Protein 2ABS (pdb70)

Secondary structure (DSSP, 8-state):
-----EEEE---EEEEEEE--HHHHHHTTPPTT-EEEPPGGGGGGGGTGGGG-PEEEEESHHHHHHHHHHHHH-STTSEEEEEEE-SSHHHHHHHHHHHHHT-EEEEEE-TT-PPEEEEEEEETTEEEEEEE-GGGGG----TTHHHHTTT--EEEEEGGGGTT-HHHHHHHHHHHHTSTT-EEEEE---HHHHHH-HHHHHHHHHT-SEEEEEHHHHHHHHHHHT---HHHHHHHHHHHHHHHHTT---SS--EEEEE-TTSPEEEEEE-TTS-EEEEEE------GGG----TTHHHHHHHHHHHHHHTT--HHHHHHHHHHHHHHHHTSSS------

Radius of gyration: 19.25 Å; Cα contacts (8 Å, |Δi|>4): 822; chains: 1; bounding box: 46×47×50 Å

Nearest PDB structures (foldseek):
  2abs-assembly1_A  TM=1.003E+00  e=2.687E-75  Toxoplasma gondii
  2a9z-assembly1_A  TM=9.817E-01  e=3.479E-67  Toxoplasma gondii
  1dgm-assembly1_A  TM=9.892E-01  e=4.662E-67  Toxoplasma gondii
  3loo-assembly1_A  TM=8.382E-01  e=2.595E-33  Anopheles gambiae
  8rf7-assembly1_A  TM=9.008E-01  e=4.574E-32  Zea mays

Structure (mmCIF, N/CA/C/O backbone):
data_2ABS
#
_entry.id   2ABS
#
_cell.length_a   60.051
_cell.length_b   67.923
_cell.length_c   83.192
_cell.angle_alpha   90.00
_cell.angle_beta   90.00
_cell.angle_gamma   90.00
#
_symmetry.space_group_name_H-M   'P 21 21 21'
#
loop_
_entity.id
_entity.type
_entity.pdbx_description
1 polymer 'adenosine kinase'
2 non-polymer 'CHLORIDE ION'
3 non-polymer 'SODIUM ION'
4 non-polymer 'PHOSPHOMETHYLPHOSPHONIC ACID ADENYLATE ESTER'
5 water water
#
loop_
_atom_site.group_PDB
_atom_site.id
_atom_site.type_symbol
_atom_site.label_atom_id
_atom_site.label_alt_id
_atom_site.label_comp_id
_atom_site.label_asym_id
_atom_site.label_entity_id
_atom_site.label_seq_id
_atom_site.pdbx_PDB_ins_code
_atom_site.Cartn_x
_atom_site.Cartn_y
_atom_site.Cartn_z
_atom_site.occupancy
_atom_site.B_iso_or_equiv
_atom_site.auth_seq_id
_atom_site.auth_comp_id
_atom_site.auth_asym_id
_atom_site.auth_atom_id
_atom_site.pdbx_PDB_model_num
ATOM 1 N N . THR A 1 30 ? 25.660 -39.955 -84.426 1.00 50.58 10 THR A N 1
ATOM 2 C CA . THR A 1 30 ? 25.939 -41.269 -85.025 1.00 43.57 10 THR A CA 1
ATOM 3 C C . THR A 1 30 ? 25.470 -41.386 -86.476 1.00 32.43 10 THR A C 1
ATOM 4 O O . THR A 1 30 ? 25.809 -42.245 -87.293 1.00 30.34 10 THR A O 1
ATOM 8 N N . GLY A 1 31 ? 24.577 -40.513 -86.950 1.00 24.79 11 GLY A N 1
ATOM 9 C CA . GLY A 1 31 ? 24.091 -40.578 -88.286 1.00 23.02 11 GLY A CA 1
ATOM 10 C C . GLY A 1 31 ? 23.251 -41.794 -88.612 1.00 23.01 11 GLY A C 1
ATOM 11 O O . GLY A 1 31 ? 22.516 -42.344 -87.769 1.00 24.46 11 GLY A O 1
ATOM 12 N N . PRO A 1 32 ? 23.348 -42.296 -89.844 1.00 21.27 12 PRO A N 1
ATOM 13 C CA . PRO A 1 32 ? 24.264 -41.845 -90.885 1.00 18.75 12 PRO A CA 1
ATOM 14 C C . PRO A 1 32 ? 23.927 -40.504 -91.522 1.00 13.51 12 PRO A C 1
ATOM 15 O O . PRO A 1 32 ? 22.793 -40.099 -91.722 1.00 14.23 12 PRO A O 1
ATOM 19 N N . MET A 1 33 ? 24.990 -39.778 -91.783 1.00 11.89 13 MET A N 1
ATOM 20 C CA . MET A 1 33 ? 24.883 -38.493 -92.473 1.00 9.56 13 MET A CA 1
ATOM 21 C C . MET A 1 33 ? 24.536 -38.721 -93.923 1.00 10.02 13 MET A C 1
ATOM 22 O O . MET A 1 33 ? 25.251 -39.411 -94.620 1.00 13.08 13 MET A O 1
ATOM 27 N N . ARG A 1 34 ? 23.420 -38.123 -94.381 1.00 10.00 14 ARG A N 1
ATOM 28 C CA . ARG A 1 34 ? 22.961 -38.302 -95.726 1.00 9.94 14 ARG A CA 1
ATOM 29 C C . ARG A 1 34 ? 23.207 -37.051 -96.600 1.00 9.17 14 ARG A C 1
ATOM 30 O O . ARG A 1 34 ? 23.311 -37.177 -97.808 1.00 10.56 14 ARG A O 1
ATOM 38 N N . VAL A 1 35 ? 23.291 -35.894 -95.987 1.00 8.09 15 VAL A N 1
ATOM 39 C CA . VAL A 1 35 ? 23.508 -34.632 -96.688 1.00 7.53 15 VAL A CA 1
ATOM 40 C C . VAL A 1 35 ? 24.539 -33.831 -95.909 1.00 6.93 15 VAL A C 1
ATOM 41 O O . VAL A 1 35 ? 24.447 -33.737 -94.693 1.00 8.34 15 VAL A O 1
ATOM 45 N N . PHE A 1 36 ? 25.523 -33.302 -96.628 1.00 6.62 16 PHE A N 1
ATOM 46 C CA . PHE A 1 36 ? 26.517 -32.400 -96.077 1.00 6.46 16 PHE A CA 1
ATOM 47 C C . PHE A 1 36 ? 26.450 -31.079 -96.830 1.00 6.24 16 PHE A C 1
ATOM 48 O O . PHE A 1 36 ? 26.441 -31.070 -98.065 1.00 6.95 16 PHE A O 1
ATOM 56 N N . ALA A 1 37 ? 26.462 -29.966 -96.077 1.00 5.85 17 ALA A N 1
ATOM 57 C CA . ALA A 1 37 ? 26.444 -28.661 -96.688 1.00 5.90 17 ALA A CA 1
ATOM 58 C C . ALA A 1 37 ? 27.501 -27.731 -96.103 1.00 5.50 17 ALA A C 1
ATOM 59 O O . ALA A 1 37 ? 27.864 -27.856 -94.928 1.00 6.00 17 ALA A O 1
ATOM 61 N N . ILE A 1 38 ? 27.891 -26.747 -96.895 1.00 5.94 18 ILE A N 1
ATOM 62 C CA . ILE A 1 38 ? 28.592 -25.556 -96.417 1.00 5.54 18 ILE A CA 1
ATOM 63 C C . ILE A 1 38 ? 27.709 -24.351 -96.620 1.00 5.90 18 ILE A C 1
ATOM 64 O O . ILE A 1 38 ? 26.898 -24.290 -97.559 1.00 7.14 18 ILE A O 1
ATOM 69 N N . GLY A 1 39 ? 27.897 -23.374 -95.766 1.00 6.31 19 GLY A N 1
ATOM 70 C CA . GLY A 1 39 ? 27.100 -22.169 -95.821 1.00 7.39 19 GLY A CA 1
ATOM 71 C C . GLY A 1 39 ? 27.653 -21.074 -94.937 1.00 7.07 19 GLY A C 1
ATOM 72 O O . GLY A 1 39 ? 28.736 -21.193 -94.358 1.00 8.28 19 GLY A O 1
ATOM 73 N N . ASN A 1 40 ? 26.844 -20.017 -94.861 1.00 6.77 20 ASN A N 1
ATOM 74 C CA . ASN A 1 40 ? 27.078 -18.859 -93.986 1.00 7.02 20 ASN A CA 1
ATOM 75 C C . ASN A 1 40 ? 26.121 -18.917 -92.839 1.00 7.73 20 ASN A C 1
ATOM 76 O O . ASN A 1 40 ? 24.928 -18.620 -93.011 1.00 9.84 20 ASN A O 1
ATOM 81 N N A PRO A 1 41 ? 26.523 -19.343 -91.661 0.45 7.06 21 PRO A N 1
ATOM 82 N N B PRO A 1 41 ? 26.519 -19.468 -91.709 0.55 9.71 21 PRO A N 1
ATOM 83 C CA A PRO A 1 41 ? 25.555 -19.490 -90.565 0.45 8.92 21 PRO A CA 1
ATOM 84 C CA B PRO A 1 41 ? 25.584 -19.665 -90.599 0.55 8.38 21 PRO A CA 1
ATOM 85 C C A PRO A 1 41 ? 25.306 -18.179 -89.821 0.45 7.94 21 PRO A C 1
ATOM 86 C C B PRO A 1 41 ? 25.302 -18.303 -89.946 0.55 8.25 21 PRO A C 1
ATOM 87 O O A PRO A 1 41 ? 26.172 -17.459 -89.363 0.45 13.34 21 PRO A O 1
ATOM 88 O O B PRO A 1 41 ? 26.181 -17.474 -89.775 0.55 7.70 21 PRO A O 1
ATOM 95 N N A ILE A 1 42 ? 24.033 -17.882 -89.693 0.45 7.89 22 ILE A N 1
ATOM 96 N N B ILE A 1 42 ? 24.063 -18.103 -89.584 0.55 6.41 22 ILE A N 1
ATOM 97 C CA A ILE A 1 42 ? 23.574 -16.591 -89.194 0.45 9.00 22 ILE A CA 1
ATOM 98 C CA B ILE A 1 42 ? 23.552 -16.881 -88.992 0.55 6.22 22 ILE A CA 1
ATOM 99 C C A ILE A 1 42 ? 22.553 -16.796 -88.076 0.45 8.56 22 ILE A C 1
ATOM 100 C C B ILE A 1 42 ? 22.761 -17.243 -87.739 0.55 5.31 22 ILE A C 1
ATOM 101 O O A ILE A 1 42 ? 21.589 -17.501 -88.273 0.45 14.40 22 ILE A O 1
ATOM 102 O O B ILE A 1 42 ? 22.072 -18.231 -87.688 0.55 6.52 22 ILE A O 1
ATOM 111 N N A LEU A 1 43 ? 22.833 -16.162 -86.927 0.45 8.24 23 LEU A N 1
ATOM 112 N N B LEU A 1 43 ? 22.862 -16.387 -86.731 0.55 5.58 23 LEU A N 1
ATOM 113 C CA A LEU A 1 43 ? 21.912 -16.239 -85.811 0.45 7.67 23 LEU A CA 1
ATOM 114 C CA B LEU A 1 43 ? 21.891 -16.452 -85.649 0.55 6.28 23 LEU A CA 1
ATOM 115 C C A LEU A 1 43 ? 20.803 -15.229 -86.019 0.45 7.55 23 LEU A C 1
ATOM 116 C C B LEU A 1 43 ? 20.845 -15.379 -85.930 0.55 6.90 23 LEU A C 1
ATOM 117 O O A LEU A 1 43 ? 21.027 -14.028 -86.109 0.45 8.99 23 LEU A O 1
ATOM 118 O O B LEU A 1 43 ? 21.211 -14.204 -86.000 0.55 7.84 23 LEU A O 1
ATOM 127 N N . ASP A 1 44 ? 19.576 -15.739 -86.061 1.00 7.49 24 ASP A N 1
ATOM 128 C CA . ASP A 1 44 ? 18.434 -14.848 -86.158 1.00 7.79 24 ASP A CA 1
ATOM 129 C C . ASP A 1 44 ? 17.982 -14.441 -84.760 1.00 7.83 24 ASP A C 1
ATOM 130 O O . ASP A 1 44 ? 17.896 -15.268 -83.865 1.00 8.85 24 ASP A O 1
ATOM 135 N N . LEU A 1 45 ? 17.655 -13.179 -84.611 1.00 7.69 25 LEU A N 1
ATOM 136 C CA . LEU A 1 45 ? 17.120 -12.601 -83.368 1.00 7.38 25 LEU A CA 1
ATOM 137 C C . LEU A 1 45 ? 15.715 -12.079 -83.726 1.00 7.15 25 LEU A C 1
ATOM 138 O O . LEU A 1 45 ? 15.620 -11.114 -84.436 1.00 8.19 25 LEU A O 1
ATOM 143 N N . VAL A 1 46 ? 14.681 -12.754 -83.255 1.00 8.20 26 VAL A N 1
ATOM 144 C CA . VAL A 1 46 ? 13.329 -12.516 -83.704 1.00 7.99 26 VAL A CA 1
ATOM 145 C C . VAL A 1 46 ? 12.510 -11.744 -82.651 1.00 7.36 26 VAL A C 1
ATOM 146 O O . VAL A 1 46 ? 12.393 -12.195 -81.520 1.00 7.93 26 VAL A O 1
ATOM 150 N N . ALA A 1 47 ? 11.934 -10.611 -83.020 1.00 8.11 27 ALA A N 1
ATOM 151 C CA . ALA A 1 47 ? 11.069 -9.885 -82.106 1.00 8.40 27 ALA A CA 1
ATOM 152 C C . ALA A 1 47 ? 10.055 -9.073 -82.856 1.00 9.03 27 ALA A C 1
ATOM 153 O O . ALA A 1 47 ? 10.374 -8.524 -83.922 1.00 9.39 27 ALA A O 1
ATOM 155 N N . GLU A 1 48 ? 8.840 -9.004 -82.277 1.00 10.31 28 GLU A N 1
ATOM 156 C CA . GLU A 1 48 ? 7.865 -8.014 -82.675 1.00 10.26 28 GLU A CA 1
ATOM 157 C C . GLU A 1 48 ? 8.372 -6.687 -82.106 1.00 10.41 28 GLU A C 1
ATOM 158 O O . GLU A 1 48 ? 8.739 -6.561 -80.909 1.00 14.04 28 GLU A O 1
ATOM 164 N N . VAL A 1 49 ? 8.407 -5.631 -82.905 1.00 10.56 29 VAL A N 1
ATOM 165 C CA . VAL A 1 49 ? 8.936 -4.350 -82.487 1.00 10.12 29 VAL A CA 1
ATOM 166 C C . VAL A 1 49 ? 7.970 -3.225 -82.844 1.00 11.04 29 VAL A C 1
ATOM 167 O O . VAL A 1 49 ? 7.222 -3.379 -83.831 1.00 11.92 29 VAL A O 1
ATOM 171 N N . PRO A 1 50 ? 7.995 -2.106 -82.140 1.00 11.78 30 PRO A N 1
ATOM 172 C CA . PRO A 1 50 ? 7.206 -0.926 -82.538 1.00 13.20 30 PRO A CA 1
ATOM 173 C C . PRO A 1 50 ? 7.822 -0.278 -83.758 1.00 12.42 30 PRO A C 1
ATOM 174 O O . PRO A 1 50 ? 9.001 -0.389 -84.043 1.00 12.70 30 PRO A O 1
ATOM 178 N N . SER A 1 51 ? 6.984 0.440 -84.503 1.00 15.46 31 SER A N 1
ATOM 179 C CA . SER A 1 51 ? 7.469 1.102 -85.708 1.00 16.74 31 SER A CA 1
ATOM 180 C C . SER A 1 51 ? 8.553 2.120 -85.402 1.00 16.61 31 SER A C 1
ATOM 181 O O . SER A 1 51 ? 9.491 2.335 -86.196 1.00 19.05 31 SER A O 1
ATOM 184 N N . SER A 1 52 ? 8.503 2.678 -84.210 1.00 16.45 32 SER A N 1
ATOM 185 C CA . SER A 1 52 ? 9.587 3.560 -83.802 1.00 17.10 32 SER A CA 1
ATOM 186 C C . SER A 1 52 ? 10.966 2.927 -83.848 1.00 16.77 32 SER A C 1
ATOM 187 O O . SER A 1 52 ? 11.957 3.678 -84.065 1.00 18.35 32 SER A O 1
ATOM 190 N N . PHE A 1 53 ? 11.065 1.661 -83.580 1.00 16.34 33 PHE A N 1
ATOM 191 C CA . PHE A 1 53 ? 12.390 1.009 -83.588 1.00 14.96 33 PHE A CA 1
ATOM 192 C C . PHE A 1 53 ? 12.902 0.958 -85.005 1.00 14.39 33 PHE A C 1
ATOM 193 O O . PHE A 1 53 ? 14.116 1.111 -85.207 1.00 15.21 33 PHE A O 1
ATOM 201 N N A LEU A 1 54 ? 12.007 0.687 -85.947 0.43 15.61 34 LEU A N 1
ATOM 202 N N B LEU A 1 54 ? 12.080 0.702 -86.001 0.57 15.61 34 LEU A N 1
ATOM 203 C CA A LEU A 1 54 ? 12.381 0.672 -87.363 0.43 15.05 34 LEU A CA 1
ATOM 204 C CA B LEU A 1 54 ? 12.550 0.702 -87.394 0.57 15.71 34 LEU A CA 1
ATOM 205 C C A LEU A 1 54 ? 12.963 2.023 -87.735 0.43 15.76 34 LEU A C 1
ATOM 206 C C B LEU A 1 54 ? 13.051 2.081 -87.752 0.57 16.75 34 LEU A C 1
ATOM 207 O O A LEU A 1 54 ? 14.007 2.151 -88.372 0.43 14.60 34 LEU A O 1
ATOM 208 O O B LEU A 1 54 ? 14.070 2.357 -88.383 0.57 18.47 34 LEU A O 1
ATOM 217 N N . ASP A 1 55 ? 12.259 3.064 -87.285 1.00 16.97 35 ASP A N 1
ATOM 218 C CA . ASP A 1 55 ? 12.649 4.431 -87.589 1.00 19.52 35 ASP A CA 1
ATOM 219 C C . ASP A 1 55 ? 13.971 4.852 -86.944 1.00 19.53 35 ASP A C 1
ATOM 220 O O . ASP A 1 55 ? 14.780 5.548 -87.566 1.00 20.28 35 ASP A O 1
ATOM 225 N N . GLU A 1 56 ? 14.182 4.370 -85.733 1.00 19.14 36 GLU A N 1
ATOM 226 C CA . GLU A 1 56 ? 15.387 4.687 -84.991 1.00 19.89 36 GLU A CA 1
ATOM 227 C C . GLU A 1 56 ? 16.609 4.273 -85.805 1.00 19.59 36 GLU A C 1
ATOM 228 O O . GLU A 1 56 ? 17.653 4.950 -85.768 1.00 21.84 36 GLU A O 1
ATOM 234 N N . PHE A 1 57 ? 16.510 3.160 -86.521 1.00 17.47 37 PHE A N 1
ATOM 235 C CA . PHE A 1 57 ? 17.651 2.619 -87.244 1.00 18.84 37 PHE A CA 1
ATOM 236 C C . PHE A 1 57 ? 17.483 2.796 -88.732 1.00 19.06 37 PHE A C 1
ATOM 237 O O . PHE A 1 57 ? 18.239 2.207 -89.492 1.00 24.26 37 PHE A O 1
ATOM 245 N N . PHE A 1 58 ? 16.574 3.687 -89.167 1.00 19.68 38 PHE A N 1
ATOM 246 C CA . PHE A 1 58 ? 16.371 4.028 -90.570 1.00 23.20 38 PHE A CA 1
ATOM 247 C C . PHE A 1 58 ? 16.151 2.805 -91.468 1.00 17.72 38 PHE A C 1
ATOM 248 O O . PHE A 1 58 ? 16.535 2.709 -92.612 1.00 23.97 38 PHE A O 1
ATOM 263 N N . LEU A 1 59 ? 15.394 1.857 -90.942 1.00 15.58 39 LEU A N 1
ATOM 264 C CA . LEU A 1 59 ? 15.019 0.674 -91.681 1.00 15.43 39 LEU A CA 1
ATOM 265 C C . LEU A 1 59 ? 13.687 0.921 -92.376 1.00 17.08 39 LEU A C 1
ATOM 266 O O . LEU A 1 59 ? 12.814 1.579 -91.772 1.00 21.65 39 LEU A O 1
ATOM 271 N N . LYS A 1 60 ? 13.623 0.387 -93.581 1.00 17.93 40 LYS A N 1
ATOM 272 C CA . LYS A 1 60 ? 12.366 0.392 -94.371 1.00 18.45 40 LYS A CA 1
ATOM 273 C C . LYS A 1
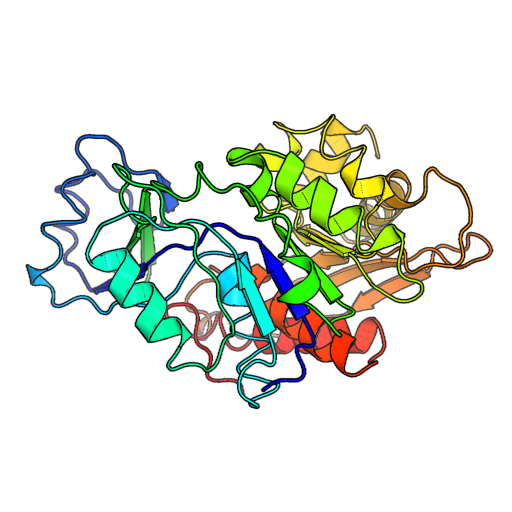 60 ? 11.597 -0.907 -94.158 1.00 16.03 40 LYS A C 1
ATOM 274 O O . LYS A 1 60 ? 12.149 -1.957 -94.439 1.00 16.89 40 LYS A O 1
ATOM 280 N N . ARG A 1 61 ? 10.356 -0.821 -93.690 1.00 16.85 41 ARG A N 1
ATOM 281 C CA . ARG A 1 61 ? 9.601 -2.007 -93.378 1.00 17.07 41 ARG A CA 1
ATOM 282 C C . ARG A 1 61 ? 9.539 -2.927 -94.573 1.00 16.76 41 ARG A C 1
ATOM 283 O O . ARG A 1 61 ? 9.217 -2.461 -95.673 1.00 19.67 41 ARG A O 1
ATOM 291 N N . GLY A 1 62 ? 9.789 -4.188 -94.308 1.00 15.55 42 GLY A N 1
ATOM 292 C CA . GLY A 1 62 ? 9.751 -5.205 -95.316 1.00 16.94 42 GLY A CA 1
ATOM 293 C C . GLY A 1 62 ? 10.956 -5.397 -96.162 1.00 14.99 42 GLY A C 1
***
Copy word for word the stretch of entries above from the line that has "ATOM 86 C C" through the line that has "ATOM 99 C C", both ends included, and nothing outside it.

ATOM 86 C C B PRO A 1 41 ? 25.302 -18.303 -89.946 0.55 8.25 21 PRO A C 1
ATOM 87 O O A PRO A 1 41 ? 26.172 -17.459 -89.363 0.45 13.34 21 PRO A O 1
ATOM 88 O O B PRO A 1 41 ? 26.181 -17.474 -89.775 0.55 7.70 21 PRO A O 1
ATOM 95 N N A ILE A 1 42 ? 24.033 -17.882 -89.693 0.45 7.89 22 ILE A N 1
ATOM 96 N N B ILE A 1 42 ? 24.063 -18.103 -89.584 0.55 6.41 22 ILE A N 1
ATOM 97 C CA A ILE A 1 42 ? 23.574 -16.591 -89.194 0.45 9.00 22 ILE A CA 1
ATOM 98 C CA B ILE A 1 42 ? 23.552 -16.881 -88.992 0.55 6.22 22 ILE A CA 1
ATOM 99 C C A ILE A 1 42 ? 22.553 -16.796 -88.076 0.45 8.56 22 ILE A C 1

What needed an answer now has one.